October 19, 2005 | David F. Coppedge

Stem Cell Breakthroughs: No More Ethical Concerns?

Several science news sites have been reporting two new techniques for creating embryonic stem cells that do not involve the creation of viable embryos (see, for instance, New Scientist, Science Now, and Nature news, 437, 1065 (20 October 2005) | doi: 10.1038/4371065a).
    There is no consensus yet, however, whether these methods overcome all the ethical objections to embryonic stem cell research.  The ethical impact of one of the methods, alternate nuclear transfer (ANT), hinges on the definition of when life begins.  Every bit helps, reported Nature, but –

It remains to be seen if either method can do anything to resolve the political impasse over human embryonic stem-cell research….
The ethical appeal of the [ANT] approach has yet to be tested.  If proponents such as Hurlbut are sufficiently numerous and influential, it could help to tip the balance towards a more benign regulatory and funding environment for human embryonic stem-cell research.
  (Emphasis added in all quotes.)

In the same issue of Nature (437, 1076-1077 (20 October 2005) | doi: 10.1038/4371072b), Carina Dennis and Erika Check made it clear where the ethical pressure was coming from: “Religious and ethical concerns are forcing researchers using human embryonic stem cells to seek ways to sidestep these issues.”  The question dogging researchers is what is the definition of an embryo, if it is not viable and could not be implanted.  Some critics are not convinced; one says the ANT product is indistinguishable from a natural embryo; another said, “You do an engineering step to essentially destroy the embryo so that you can then use it.”
    Nature’s editorial writers make no bones about their desire to accelerate stem-cell research, and view these new techniques with cautious optimism – the caution deriving from what ethicists will think.  Other references in the journal encourage Germany to get rid of its ban on stem-cell research, and the Bush administration to loosen restrictions.  And the prior week, Erika Check had reported in Nature about how “US progressives fight for a voice in bioethics.”  She pointed to one incident that illustrates the difference between progressives and conservatives: “[Arthur] Caplan [ethicist, U of Pennsylvania] and others were outraged when Republican leaders fought to keep Schiavo on life support against her husband’s wishes.  ‘Nothing could make clearer the difference between progressive and conservative bioethics,’ says Caplan.”  Erika Check reported on steps progressives are taking to organize and combat the influence of conservative bioethicists.

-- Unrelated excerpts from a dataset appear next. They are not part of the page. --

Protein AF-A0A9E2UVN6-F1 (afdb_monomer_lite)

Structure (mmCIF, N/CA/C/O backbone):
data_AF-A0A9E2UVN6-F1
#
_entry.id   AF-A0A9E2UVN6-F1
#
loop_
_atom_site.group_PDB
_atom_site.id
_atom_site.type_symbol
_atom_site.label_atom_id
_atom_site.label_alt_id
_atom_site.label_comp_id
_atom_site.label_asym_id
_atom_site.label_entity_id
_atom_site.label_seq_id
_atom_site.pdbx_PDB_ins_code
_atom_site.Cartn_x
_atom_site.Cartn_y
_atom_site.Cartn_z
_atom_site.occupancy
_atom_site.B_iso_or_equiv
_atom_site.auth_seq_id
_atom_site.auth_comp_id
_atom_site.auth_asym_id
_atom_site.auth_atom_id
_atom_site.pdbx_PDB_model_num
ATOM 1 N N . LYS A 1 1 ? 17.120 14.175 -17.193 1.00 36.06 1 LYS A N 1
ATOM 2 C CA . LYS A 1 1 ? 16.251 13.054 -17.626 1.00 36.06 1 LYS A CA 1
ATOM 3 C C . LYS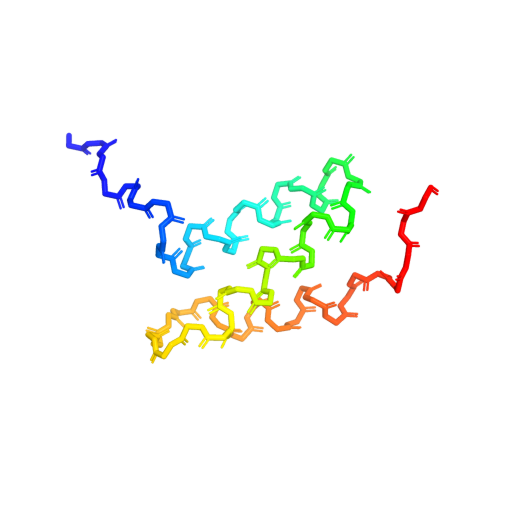 A 1 1 ? 15.389 12.703 -16.418 1.00 36.06 1 LYS A C 1
ATOM 5 O O . LYS A 1 1 ? 15.945 12.176 -15.472 1.00 36.06 1 LYS A O 1
ATOM 10 N N . ALA A 1 2 ? 14.138 13.167 -16.355 1.00 41.69 2 ALA A N 1
ATOM 11 C CA . ALA A 1 2 ? 13.375 13.230 -15.095 1.00 41.69 2 ALA A CA 1
ATOM 12 C C . ALA A 1 2 ? 11.893 12.842 -15.255 1.00 41.69 2 ALA A C 1
ATOM 14 O O . ALA A 1 2 ? 11.026 13.352 -14.554 1.00 41.69 2 ALA A O 1
ATOM 15 N N . SER A 1 3 ? 11.560 11.986 -16.221 1.00 42.84 3 SER A N 1
ATOM 16 C CA . SER A 1 3 ? 10.161 11.621 -16.478 1.00 42.84 3 SER A CA 1
ATOM 17 C C . SER A 1 3 ? 10.045 10.193 -16.992 1.00 42.84 3 SER A C 1
ATOM 19 O O . SER A 1 3 ? 9.511 9.945 -18.061 1.00 42.84 3 SER A O 1
ATOM 21 N N . GLU A 1 4 ? 10.549 9.243 -16.209 1.00 47.66 4 GLU A N 1
ATOM 22 C CA . GLU A 1 4 ? 10.153 7.827 -16.323 1.00 47.66 4 GLU A CA 1
ATOM 23 C C . GLU A 1 4 ? 8.995 7.501 -15.355 1.00 47.66 4 GLU A C 1
ATOM 25 O O . GLU A 1 4 ? 8.623 6.345 -15.146 1.00 47.66 4 GLU A O 1
ATOM 30 N N . HIS A 1 5 ? 8.379 8.550 -14.793 1.00 49.81 5 HIS A N 1
ATOM 31 C CA . HIS A 1 5 ? 7.154 8.522 -14.002 1.00 49.81 5 HIS A CA 1
ATOM 32 C C . HIS A 1 5 ? 5.945 8.268 -14.907 1.00 49.81 5 HIS A C 1
ATOM 34 O O . HIS A 1 5 ? 5.065 9.112 -15.050 1.00 49.81 5 HIS A O 1
ATOM 40 N N . ALA A 1 6 ? 5.894 7.105 -15.550 1.00 55.81 6 ALA A N 1
ATOM 41 C CA . ALA A 1 6 ? 4.622 6.610 -16.040 1.00 55.81 6 ALA A CA 1
ATOM 42 C C . ALA A 1 6 ? 3.775 6.244 -14.801 1.00 55.81 6 ALA A C 1
ATOM 44 O O . ALA A 1 6 ? 4.165 5.338 -14.057 1.00 55.81 6 ALA A O 1
ATOM 45 N N . PRO A 1 7 ? 2.628 6.909 -14.554 1.00 58.69 7 PRO A N 1
ATOM 46 C CA . PRO A 1 7 ? 1.795 6.686 -13.363 1.00 58.69 7 PRO A CA 1
ATOM 47 C C . PRO A 1 7 ? 1.184 5.273 -13.286 1.00 58.69 7 PRO A C 1
ATOM 49 O O . PRO A 1 7 ? 0.513 4.941 -12.315 1.00 58.69 7 PRO A O 1
ATOM 52 N N . GLY A 1 8 ? 1.408 4.435 -14.304 1.00 65.12 8 GLY A N 1
ATOM 53 C CA . GLY A 1 8 ? 0.995 3.034 -14.341 1.00 65.12 8 GLY A CA 1
ATOM 54 C C . GLY A 1 8 ? 2.079 2.022 -13.956 1.00 65.12 8 GLY A C 1
ATOM 55 O O . GLY A 1 8 ? 1.783 0.829 -13.951 1.00 65.12 8 GLY A O 1
ATOM 56 N N . GLN A 1 9 ? 3.322 2.435 -13.662 1.00 82.81 9 GLN A N 1
ATOM 57 C CA . GLN A 1 9 ? 4.344 1.472 -13.236 1.00 82.81 9 GLN A CA 1
ATOM 58 C C . GLN A 1 9 ? 4.128 1.043 -11.779 1.00 82.81 9 GLN A C 1
ATOM 60 O O . GLN A 1 9 ? 3.935 1.896 -10.909 1.00 82.81 9 GLN A O 1
ATOM 65 N N . PRO A 1 10 ? 4.232 -0.260 -11.470 1.00 86.31 10 PRO A N 1
ATOM 66 C CA . PRO A 1 10 ? 3.982 -0.755 -10.121 1.00 86.31 10 PRO A CA 1
ATOM 67 C C . PRO A 1 10 ? 4.983 -0.231 -9.077 1.00 86.31 10 PRO A C 1
ATOM 69 O O . PRO A 1 10 ? 4.596 -0.019 -7.932 1.00 86.31 10 PRO A O 1
ATOM 72 N N . ALA A 1 11 ? 6.222 0.090 -9.469 1.00 86.31 11 ALA A N 1
ATOM 73 C CA . ALA A 1 11 ? 7.189 0.767 -8.596 1.00 86.31 11 ALA A CA 1
ATOM 74 C C . ALA A 1 11 ? 6.723 2.182 -8.185 1.00 86.31 11 ALA A C 1
ATOM 76 O O . ALA A 1 11 ? 6.823 2.577 -7.026 1.00 86.31 11 ALA A O 1
ATOM 77 N N . ILE A 1 12 ? 6.130 2.941 -9.116 1.00 86.31 12 ILE A N 1
ATOM 78 C CA . ILE A 1 12 ? 5.585 4.278 -8.825 1.00 86.31 12 ILE A CA 1
ATOM 79 C C . ILE A 1 12 ? 4.385 4.172 -7.881 1.00 86.31 12 ILE A C 1
ATOM 81 O O . ILE A 1 12 ? 4.288 4.937 -6.925 1.00 86.31 12 ILE A O 1
ATOM 85 N N . LEU A 1 13 ? 3.502 3.200 -8.118 1.00 89.38 13 LEU A N 1
ATOM 86 C CA . LEU A 1 13 ? 2.355 2.926 -7.252 1.00 89.38 13 LEU A CA 1
ATOM 87 C C . LEU A 1 13 ? 2.784 2.515 -5.836 1.00 89.38 13 LEU A C 1
ATOM 89 O O . LEU A 1 13 ? 2.163 2.945 -4.867 1.00 89.38 13 LEU A O 1
ATOM 93 N N . TYR A 1 14 ? 3.869 1.747 -5.700 1.00 90.94 14 TYR A N 1
ATOM 94 C CA . TYR A 1 14 ? 4.459 1.430 -4.399 1.00 90.94 14 TYR A CA 1
ATOM 95 C C . TYR A 1 14 ? 4.950 2.687 -3.668 1.00 90.94 14 TYR A C 1
ATOM 97 O O . TYR A 1 14 ? 4.597 2.901 -2.509 1.00 90.94 14 TYR A O 1
ATOM 105 N N . HIS A 1 15 ? 5.716 3.553 -4.336 1.00 90.06 15 HIS A 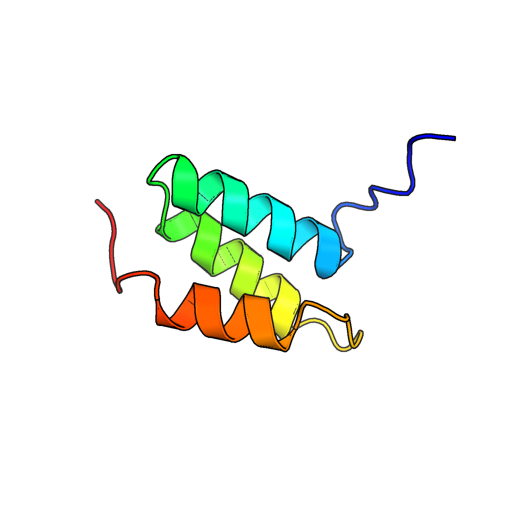N 1
ATOM 106 C CA . HIS A 1 15 ? 6.190 4.796 -3.724 1.00 90.06 15 HIS A CA 1
ATOM 107 C C . HIS A 1 15 ? 5.049 5.752 -3.362 1.00 90.06 15 HIS A C 1
ATOM 109 O O . HIS A 1 15 ? 5.087 6.359 -2.291 1.00 90.06 15 HIS A O 1
ATOM 115 N N . LEU A 1 16 ? 4.022 5.853 -4.214 1.00 90.31 16 LEU A N 1
ATOM 116 C CA . LEU A 1 16 ? 2.808 6.613 -3.922 1.00 90.31 16 LEU A CA 1
ATOM 117 C C . LEU A 1 16 ? 2.148 6.090 -2.646 1.00 90.31 16 LEU A C 1
ATOM 119 O O . LEU A 1 16 ? 1.923 6.857 -1.715 1.00 90.31 16 LEU A O 1
ATOM 123 N N . ALA A 1 17 ? 1.933 4.778 -2.565 1.00 91.81 17 ALA A N 1
ATOM 124 C CA . ALA A 1 17 ? 1.347 4.169 -1.386 1.00 91.81 17 ALA A CA 1
ATOM 125 C C . ALA A 1 17 ? 2.165 4.396 -0.116 1.00 91.81 17 ALA A C 1
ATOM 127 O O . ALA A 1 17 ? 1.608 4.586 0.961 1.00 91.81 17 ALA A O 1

These articles illustrate once again that mad scientists would go berserk with what they could do, if it were not for people with an ethical conscience, often derived from religion, putting the brakes on their reckless (and funding-motivated) enthusiasm.  It would be good to read again some of the moral issues and potential horrors of unregulated genetic engineering we listed in our 08/24/2003 commentary (see bullet item “Right to Life lobby”).  Keep the pressure on.  We would have no qualms over stem cell research that passes the most rigorous tests of informed ethicists, particularly those who understand Christian principles of compassion, like not grinding up some lives to help others.  But be careful.  Darwinism has bequeathed to us an unprincipled lot of opportunists and glory-seekers.  Their appeals couched in terms of compassion leave ample room for skepticism, when the mouth vocalizing altruistic rhetoric is accompanied with dollar signs in the eyes.